### About this exercise
When you reach the line containing "ATOM 155 O O" in the data below, begin returning lines exactly as written, and stop once the line containing "ATOM 174 C C" has been returned.

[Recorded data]
.....

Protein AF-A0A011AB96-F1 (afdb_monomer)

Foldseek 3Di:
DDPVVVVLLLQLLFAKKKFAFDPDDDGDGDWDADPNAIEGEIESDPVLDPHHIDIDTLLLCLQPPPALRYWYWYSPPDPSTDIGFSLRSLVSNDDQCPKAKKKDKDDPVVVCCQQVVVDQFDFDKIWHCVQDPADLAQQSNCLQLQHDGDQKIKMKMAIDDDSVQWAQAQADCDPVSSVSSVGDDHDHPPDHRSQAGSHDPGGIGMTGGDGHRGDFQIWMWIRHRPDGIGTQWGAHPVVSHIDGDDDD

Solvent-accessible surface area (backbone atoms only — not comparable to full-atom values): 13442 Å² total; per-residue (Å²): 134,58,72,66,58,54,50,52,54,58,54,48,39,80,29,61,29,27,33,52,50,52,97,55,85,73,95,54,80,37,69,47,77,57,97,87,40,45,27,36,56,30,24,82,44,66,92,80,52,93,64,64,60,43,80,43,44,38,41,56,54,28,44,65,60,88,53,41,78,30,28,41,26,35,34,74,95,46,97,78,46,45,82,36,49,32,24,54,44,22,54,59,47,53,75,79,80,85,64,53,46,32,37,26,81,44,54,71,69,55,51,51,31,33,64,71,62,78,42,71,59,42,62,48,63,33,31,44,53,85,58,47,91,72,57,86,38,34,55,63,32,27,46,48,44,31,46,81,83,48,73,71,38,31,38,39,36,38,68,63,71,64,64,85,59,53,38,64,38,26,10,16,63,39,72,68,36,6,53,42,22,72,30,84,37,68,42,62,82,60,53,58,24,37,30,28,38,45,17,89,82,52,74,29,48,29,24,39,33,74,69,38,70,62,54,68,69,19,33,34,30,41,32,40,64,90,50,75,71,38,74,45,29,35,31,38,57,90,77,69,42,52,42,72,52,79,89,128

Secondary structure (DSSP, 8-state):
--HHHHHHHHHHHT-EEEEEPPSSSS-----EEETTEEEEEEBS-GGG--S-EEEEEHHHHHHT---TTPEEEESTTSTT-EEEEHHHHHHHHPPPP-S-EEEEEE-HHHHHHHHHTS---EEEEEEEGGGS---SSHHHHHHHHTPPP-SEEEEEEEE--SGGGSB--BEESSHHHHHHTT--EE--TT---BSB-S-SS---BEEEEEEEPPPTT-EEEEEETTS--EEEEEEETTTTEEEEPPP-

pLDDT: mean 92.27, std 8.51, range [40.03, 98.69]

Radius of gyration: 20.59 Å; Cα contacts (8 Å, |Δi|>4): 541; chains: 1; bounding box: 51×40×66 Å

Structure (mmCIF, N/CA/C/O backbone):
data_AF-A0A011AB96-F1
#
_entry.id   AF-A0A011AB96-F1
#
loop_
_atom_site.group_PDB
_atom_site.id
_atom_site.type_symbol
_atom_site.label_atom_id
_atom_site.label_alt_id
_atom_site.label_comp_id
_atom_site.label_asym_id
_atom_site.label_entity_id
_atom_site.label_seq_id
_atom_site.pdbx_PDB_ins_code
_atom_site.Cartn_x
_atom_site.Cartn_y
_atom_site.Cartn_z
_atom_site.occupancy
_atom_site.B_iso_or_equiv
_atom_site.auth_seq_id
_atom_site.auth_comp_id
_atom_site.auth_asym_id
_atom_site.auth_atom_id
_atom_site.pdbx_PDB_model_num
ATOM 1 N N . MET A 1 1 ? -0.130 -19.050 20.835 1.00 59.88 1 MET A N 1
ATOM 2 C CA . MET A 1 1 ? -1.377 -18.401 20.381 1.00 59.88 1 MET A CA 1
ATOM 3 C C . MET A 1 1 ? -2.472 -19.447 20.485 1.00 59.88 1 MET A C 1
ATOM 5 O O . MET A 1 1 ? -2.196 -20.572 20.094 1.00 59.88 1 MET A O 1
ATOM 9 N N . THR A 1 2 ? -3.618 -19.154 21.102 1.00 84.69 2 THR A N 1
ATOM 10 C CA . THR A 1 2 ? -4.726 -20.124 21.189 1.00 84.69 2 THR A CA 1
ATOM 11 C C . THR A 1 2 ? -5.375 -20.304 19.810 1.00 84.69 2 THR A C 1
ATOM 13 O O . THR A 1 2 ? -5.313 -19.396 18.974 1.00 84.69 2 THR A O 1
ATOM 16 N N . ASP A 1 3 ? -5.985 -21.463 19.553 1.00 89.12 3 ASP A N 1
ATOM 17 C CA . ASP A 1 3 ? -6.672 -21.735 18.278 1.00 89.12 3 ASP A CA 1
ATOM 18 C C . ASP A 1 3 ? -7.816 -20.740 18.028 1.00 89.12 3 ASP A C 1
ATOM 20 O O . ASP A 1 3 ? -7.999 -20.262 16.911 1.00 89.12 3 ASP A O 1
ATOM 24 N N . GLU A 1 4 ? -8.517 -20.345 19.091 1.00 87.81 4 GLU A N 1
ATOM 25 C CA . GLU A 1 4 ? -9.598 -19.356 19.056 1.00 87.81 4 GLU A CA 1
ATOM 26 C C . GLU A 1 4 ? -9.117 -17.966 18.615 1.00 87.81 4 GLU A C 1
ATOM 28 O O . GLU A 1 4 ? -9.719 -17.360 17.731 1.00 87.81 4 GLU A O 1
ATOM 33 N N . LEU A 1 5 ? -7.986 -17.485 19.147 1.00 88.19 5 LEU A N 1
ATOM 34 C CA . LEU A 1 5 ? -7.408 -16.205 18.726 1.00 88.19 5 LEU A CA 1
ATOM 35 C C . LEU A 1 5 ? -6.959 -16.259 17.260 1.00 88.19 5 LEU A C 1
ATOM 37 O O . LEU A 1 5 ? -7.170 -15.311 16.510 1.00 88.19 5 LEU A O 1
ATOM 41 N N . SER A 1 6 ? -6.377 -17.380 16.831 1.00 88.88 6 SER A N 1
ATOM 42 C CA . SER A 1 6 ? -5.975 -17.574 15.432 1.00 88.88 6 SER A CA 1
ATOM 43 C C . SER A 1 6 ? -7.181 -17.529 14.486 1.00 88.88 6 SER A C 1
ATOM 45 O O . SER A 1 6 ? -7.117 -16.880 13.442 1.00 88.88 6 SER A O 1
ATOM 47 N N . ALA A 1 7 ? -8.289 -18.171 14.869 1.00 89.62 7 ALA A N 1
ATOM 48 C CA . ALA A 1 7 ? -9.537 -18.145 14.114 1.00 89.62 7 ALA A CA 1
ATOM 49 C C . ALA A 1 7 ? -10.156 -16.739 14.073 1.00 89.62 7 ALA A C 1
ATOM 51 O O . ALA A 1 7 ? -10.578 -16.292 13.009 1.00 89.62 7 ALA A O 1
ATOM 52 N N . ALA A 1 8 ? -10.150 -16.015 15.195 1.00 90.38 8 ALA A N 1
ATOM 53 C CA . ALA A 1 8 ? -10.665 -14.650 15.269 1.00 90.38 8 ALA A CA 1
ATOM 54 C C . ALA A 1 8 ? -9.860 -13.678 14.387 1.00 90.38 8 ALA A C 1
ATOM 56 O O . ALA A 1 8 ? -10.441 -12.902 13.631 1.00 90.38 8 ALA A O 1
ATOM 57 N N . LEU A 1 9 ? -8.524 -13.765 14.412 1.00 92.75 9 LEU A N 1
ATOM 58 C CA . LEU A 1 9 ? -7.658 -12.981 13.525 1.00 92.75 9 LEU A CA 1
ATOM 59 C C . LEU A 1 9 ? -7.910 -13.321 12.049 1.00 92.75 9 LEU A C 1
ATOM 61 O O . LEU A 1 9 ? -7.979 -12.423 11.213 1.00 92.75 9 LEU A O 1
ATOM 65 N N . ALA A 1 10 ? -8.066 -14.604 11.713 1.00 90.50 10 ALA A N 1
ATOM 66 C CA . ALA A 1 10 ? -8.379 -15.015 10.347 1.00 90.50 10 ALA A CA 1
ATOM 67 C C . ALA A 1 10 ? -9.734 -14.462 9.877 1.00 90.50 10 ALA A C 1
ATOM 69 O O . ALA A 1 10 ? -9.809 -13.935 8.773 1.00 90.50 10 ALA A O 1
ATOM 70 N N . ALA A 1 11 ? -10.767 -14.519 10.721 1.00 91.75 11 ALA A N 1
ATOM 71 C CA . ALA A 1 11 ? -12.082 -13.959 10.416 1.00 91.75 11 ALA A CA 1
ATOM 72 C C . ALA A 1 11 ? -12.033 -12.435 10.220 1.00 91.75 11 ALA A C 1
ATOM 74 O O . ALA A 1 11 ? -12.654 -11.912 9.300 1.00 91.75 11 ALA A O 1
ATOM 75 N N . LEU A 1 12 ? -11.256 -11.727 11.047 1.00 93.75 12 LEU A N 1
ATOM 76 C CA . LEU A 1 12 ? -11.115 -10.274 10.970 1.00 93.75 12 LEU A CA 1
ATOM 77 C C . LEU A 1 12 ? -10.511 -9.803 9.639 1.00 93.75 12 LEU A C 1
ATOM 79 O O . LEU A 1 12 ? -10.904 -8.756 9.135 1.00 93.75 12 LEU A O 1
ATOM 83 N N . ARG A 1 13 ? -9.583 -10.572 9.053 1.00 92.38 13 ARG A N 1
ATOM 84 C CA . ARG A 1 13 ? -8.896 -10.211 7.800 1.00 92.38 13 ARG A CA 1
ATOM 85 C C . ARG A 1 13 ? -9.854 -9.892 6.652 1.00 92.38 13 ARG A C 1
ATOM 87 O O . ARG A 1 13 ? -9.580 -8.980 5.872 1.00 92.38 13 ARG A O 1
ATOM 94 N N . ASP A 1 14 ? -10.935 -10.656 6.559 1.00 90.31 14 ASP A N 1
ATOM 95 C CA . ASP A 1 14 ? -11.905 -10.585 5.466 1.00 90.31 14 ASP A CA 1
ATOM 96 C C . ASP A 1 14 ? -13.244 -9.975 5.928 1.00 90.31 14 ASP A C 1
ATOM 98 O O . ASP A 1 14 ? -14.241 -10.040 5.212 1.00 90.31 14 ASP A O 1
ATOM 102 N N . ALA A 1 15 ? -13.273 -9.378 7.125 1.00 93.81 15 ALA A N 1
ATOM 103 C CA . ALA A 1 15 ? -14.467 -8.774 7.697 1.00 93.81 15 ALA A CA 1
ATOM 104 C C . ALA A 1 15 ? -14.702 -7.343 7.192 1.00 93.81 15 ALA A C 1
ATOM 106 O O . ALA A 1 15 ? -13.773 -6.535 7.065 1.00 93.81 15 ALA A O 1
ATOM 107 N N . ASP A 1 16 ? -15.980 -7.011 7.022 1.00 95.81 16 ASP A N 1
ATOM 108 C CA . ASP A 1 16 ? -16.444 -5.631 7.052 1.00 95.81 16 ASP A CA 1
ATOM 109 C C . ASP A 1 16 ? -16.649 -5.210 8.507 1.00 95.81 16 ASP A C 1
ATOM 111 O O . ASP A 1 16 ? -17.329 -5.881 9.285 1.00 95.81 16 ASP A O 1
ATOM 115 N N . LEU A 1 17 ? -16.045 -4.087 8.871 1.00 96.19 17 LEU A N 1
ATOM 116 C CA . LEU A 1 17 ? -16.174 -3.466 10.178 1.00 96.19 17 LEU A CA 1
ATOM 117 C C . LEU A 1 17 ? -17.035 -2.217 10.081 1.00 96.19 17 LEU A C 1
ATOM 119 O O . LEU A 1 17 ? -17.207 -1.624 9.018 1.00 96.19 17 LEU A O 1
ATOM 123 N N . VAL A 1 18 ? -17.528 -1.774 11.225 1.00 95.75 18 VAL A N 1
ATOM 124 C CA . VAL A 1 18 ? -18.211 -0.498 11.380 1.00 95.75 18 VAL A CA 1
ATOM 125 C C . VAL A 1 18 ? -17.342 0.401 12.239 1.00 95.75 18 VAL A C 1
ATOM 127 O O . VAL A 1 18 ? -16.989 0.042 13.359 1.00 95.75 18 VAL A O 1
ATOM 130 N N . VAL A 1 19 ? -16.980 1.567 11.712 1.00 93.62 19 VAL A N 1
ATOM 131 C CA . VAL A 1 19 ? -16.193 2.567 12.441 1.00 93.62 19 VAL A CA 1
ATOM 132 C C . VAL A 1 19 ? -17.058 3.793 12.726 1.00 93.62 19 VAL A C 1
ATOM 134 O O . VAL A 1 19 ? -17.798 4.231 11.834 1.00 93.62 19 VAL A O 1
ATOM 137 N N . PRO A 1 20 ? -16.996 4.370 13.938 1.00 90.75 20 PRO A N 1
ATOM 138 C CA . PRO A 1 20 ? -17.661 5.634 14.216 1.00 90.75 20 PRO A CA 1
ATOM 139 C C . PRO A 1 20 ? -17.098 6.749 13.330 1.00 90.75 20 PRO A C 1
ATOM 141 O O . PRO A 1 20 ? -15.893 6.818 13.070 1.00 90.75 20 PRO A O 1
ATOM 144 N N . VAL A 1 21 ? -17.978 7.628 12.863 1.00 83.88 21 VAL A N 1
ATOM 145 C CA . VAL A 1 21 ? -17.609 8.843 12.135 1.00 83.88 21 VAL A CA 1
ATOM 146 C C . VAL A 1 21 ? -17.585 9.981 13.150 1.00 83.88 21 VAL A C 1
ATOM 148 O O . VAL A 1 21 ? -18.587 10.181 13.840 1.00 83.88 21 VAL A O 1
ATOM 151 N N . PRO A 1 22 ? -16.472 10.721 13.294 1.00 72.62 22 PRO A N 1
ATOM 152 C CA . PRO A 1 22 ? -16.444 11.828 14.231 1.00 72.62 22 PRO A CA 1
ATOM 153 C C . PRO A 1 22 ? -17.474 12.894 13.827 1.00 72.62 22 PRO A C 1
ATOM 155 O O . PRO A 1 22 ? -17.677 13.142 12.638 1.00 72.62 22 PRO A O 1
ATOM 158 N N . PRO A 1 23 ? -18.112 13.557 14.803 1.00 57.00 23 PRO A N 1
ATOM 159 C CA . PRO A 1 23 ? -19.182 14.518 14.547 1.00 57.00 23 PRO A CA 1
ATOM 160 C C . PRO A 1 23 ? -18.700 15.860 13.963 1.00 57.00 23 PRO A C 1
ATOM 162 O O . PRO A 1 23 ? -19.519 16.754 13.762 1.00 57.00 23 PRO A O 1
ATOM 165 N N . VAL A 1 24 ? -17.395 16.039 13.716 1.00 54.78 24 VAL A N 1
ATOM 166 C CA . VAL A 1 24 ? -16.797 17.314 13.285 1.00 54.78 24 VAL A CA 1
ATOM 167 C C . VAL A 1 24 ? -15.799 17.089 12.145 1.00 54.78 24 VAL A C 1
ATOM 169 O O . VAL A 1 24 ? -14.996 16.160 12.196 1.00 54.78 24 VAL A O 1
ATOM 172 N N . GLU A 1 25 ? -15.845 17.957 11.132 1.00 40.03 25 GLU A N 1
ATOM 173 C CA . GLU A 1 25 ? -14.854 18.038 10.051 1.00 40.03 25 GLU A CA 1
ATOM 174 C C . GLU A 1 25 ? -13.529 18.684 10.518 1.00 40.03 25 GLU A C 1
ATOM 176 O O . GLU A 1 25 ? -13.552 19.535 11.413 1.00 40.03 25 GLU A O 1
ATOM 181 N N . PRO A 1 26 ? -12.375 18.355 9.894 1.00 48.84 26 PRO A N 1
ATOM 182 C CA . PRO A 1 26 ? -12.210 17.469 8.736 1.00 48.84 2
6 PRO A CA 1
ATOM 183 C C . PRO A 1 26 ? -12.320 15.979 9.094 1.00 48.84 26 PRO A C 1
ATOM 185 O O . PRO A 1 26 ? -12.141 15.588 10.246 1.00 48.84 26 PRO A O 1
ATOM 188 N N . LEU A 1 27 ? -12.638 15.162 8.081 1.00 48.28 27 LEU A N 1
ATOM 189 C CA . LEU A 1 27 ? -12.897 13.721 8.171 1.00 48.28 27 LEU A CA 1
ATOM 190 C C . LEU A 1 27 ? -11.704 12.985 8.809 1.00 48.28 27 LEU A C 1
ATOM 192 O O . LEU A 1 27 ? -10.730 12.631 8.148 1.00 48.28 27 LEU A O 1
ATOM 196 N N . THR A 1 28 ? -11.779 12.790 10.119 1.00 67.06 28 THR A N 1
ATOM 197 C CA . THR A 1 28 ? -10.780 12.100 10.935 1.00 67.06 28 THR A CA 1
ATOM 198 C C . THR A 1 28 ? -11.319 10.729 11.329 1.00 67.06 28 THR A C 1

.....

### Exercise response
ATOM 155 O O . PRO A 1 22 ? -17.677 13.142 12.638 1.00 72.62 22 PRO A O 1
ATOM 158 N N . PRO A 1 23 ? -18.112 13.557 14.803 1.00 57.00 23 PRO A N 1
ATOM 159 C CA . PRO A 1 23 ? -19.182 14.518 14.547 1.00 57.00 23 PRO A CA 1
ATOM 160 C C . PRO A 1 23 ? -18.700 15.860 13.963 1.00 57.00 23 PRO A C 1
ATOM 162 O O . PRO A 1 23 ? -19.519 16.754 13.762 1.00 57.00 23 PRO A O 1
ATOM 165 N N . VAL A 1 24 ? -17.395 16.039 13.716 1.00 54.78 24 VAL A N 1
ATOM 166 C CA . VAL A 1 24 ? -16.797 17.314 13.285 1.00 54.78 24 VAL A CA 1
ATOM 167 C C . VAL A 1 24 ? -15.799 17.089 12.145 1.00 54.78 24 VAL A C 1
ATOM 169 O O . VAL A 1 24 ? -14.996 16.160 12.196 1.00 54.78 24 VAL A O 1
ATOM 172 N N . GLU A 1 25 ? -15.845 17.957 11.132 1.00 40.03 25 GLU A N 1
ATOM 173 C CA . GLU A 1 25 ? -14.854 18.038 10.051 1.00 40.03 25 GLU A CA 1
ATOM 174 C C . GLU A 1 25 ? -13.529 18.684 10.518 1.00 40.03 25 GLU A C 1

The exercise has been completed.